Aimed primarily at experimental chemists, physicists, electronic engineers and material scientists interested in particulate and granular magnetic materials, this textbook is the culmination of over 40 years' research into the subject. The text is divided into two parts. Part One covers the basic physics of magnetism from a relatively low level, including an explanation of some of the unusual terminology in magnetism such as the idea of poles and flux, whose origins are little understood. The complexity of the unit systems in magnetism are also presented. Thereafter a brief review of the principles of domain theory is presented and thermal activation effects and their correct measurement are discussed in some detail. The topic of exchange bias, where an antiferromagnetic material is grown in intimate contact with a ferromagnet, is presented in significant detail reviewing old theories and numerical models but then focusing on what has become known as the York Model of Exchange Bias which is now universally accepted as the model which describes the behaviour of exchange bias systems when grown in the form of granular thin films. In Part Two a detailed description of ferrofluids is presented including a simple method for their preparation and the various engineering applications in vacuum seals, loudspeakers, sink float separation and the alignment of non-magnetic entities.A description is provided of the phenomenon of magnetic hyperthermia which is a developing technology with significant potential applications in medicinal therapies. Other applications of magnetic nanoparticles in biomedicine are also presented. An extensive discussion of magnetic information storage in conventional recording systems is described, including the brief history of the development of this technology whose scale is now enormous as most of the cloud computing systems in current use are based on hard drive technology.

About the author

Kevin O'Grady is an internationally recognised expert in magnetic materials and in particular magnetisation reversal processes, having written over 300 refereed works on the subject. He is a former President of the IEEE Magnetics Society and is the founder of a small company, Liquids Research Ltd., based in North Wales, that manufactures Ferrofluids and other magnetic liquids.

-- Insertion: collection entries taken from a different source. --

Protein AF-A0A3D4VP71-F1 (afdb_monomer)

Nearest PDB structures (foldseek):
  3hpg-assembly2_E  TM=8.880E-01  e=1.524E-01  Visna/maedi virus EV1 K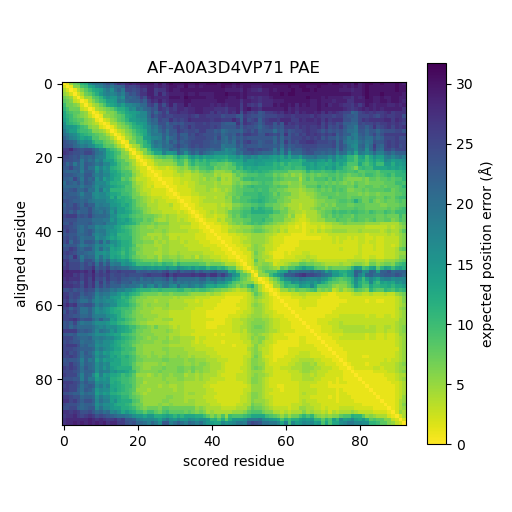V1772
  3hpg-assembly3_B-2  TM=8.861E-01  e=1.620E-01  Visna/maedi virus EV1 KV1772
  3hpg-assembly3_A-2  TM=7.297E-01  e=1.620E-01  Visna/maedi virus EV1 KV1772
  7pel-assembly1_D  TM=7.232E-01  e=9.441E-01  Simian T-lymphotropic virus 1
  6voy-assembly1_C  TM=6.990E-01  e=3.383E+00  Saccharolobus solfataricus P2

Radius of gyration: 21.22 Å; Cα contacts (8 Å, |Δi|>4): 91; chains: 1; bounding box: 52×53×39 Å

pLDDT: mean 82.76, std 13.05, range [42.84, 96.19]

Solvent-accessible surface area (backbone atoms only — not comparable to full-atom values): 6287 Å² total; per-residue (Å²): 135,84,76,84,72,81,84,74,79,85,81,71,79,83,77,79,72,83,84,66,78,86,80,74,78,60,80,88,72,54,66,70,70,68,76,70,37,81,55,84,89,47,70,49,78,51,76,53,72,68,95,75,88,77,89,55,64,22,37,39,38,40,33,34,61,50,83,62,51,70,49,80,42,86,29,67,41,93,47,72,67,39,50,50,55,53,58,55,56,61,82,74,111

Foldseek 3Di:
DDDDDPPDDDPDPPDDDPPDPPPDDDPVPDDPVVVVLQDWDDKDWDWADDDDDDQAWIWIWIATSNVRDIDIDTFRDPDPVRVVVVVVVVVVD

Sequence (93 aa):
MNLWLKLRRNTKPKRSRERKRILGQSIELRPQEVNDRTSFGHWEIDTVMGKKTKGEPVLLTLVERLTRYMLVLKIKAKDEASVKEAIQSIGTR

Mean predicted aligned error: 11.44 Å

Secondary structure (DSSP, 8-state):
-----------S-----S------S-GGGS-THHHHT-STT-EEEEEE--SS-SSPPEEEEEEETTT--EEEEEES-SSHHHHHHHHHHHTT-

Structure (mmCIF, N/CA/C/O backbone):
data_AF-A0A3D4VP71-F1
#
_entry.id   AF-A0A3D4VP71-F1
#
loop_
_atom_site.group_PDB
_atom_site.id
_atom_site.type_symbol
_atom_site.label_atom_id
_atom_site.label_alt_id
_atom_site.label_comp_id
_atom_site.label_asym_id
_atom_site.label_entity_id
_atom_site.label_seq_id
_atom_site.pdbx_PDB_ins_code
_atom_site.Cartn_x
_atom_site.Cartn_y
_atom_site.Cartn_z
_atom_site.occupancy
_atom_site.B_iso_or_equiv
_atom_site.auth_seq_id
_atom_site.auth_comp_id
_atom_site.auth_asym_id
_atom_site.auth_atom_id
_atom_site.pdbx_PDB_model_num
ATOM 1 N N . MET A 1 1 ? 35.287 -38.190 1.833 1.00 42.84 1 MET A N 1
ATOM 2 C CA . MET A 1 1 ? 34.563 -37.370 0.833 1.00 42.84 1 MET A CA 1
ATOM 3 C C . MET A 1 1 ? 35.046 -35.933 0.963 1.00 42.84 1 MET A C 1
ATOM 5 O O . MET A 1 1 ? 34.666 -35.257 1.908 1.00 42.84 1 MET A O 1
ATOM 9 N N . ASN A 1 2 ? 35.943 -35.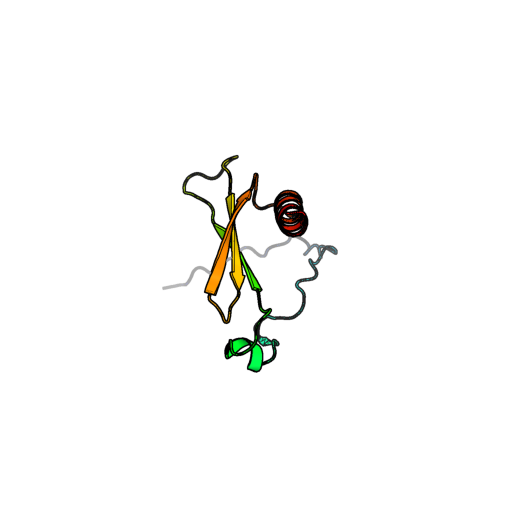493 0.078 1.00 49.06 2 ASN A N 1
ATOM 10 C CA . ASN A 1 2 ? 36.525 -34.152 0.150 1.00 49.06 2 ASN A CA 1
ATOM 11 C C . ASN A 1 2 ? 35.558 -33.137 -0.467 1.00 49.06 2 ASN A C 1
ATOM 13 O O . ASN A 1 2 ? 35.297 -33.174 -1.670 1.00 49.06 2 ASN A O 1
ATOM 17 N N . LEU A 1 3 ? 35.014 -32.248 0.370 1.00 54.72 3 LEU A N 1
ATOM 18 C CA . LEU A 1 3 ? 34.228 -31.105 -0.084 1.00 54.72 3 LEU A CA 1
ATOM 19 C C . LEU A 1 3 ? 35.083 -30.222 -0.995 1.00 54.72 3 LEU A C 1
ATOM 21 O O . LEU A 1 3 ? 36.226 -29.885 -0.690 1.00 54.72 3 LEU A O 1
ATOM 25 N N . TRP A 1 4 ? 34.499 -29.851 -2.125 1.00 58.78 4 TRP A N 1
ATOM 26 C CA . TRP A 1 4 ? 35.110 -29.047 -3.166 1.00 58.78 4 TRP A CA 1
ATOM 27 C C . TRP A 1 4 ? 35.381 -27.637 -2.631 1.00 58.78 4 TRP A C 1
ATOM 29 O O . TRP A 1 4 ? 34.517 -26.760 -2.657 1.00 58.78 4 TRP A O 1
ATOM 39 N N . LEU A 1 5 ? 36.590 -27.405 -2.127 1.00 64.56 5 LEU A N 1
ATOM 40 C CA . LEU A 1 5 ? 37.064 -26.069 -1.788 1.00 64.56 5 LEU A CA 1
ATOM 41 C C . LEU A 1 5 ? 37.147 -25.250 -3.083 1.00 64.56 5 LEU A C 1
ATOM 43 O O . LEU A 1 5 ? 37.888 -25.594 -4.004 1.00 64.56 5 LEU A O 1
ATOM 47 N N . LYS A 1 6 ? 36.375 -24.158 -3.170 1.00 61.19 6 LYS A N 1
ATOM 48 C CA . LYS A 1 6 ? 36.477 -23.168 -4.256 1.00 61.19 6 LYS A CA 1
ATOM 49 C C . LYS A 1 6 ? 37.931 -22.682 -4.359 1.00 61.19 6 LYS A C 1
ATOM 51 O O . LYS A 1 6 ? 38.355 -21.821 -3.597 1.00 61.19 6 LYS A O 1
ATOM 56 N N . LEU A 1 7 ? 38.677 -23.206 -5.332 1.00 66.62 7 LEU A N 1
ATOM 57 C CA . LEU A 1 7 ? 40.109 -22.928 -5.519 1.00 66.62 7 LEU A CA 1
ATOM 58 C C . LEU A 1 7 ? 40.391 -21.543 -6.138 1.00 66.62 7 LEU A C 1
ATOM 60 O O . LEU A 1 7 ? 41.535 -21.106 -6.211 1.00 66.62 7 LEU A O 1
ATOM 64 N N . ARG A 1 8 ? 39.362 -20.824 -6.605 1.00 68.19 8 ARG A N 1
ATOM 65 C CA . ARG A 1 8 ? 39.527 -19.510 -7.245 1.00 68.19 8 ARG A CA 1
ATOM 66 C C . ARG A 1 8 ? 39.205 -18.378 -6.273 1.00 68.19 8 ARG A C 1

Gonzalo Vallejo Fernández received an undergraduate degree in physics from the University of Oviedo in 2002 followed by a PhD in magnetism from the University of York in 2007. After a two year post-doc at York, he relocated to the University of Glasgow as a Research Fellow. In 2010 he returned to York and joined the Department of Physics as a Lecturer/Assistant Professor in 2012. He is currently a Senior Lecturer/Associate Professor in the School of Physics, Engineering and Technology at the University of York. Atsufumi Hirohata received BSc and MSc degrees in physics from Keio University, Japan, in 1995 and 1997, respectively, and obtained his PhD in physics from the University of Cambridge in 2001. He then moved to the Francis Bitter Magnet Laboratory in the Massachusetts Institute of Technology in 2002 as a Postdoctoral Associate. He then became a Researcher at the Department of Materials in Tohoku University, Japan, in 2003 and at the Frontier Research System in RIKEN, Japan, in 2005. He became a Lecturer in the Department of Electronics in the University of York in 2007.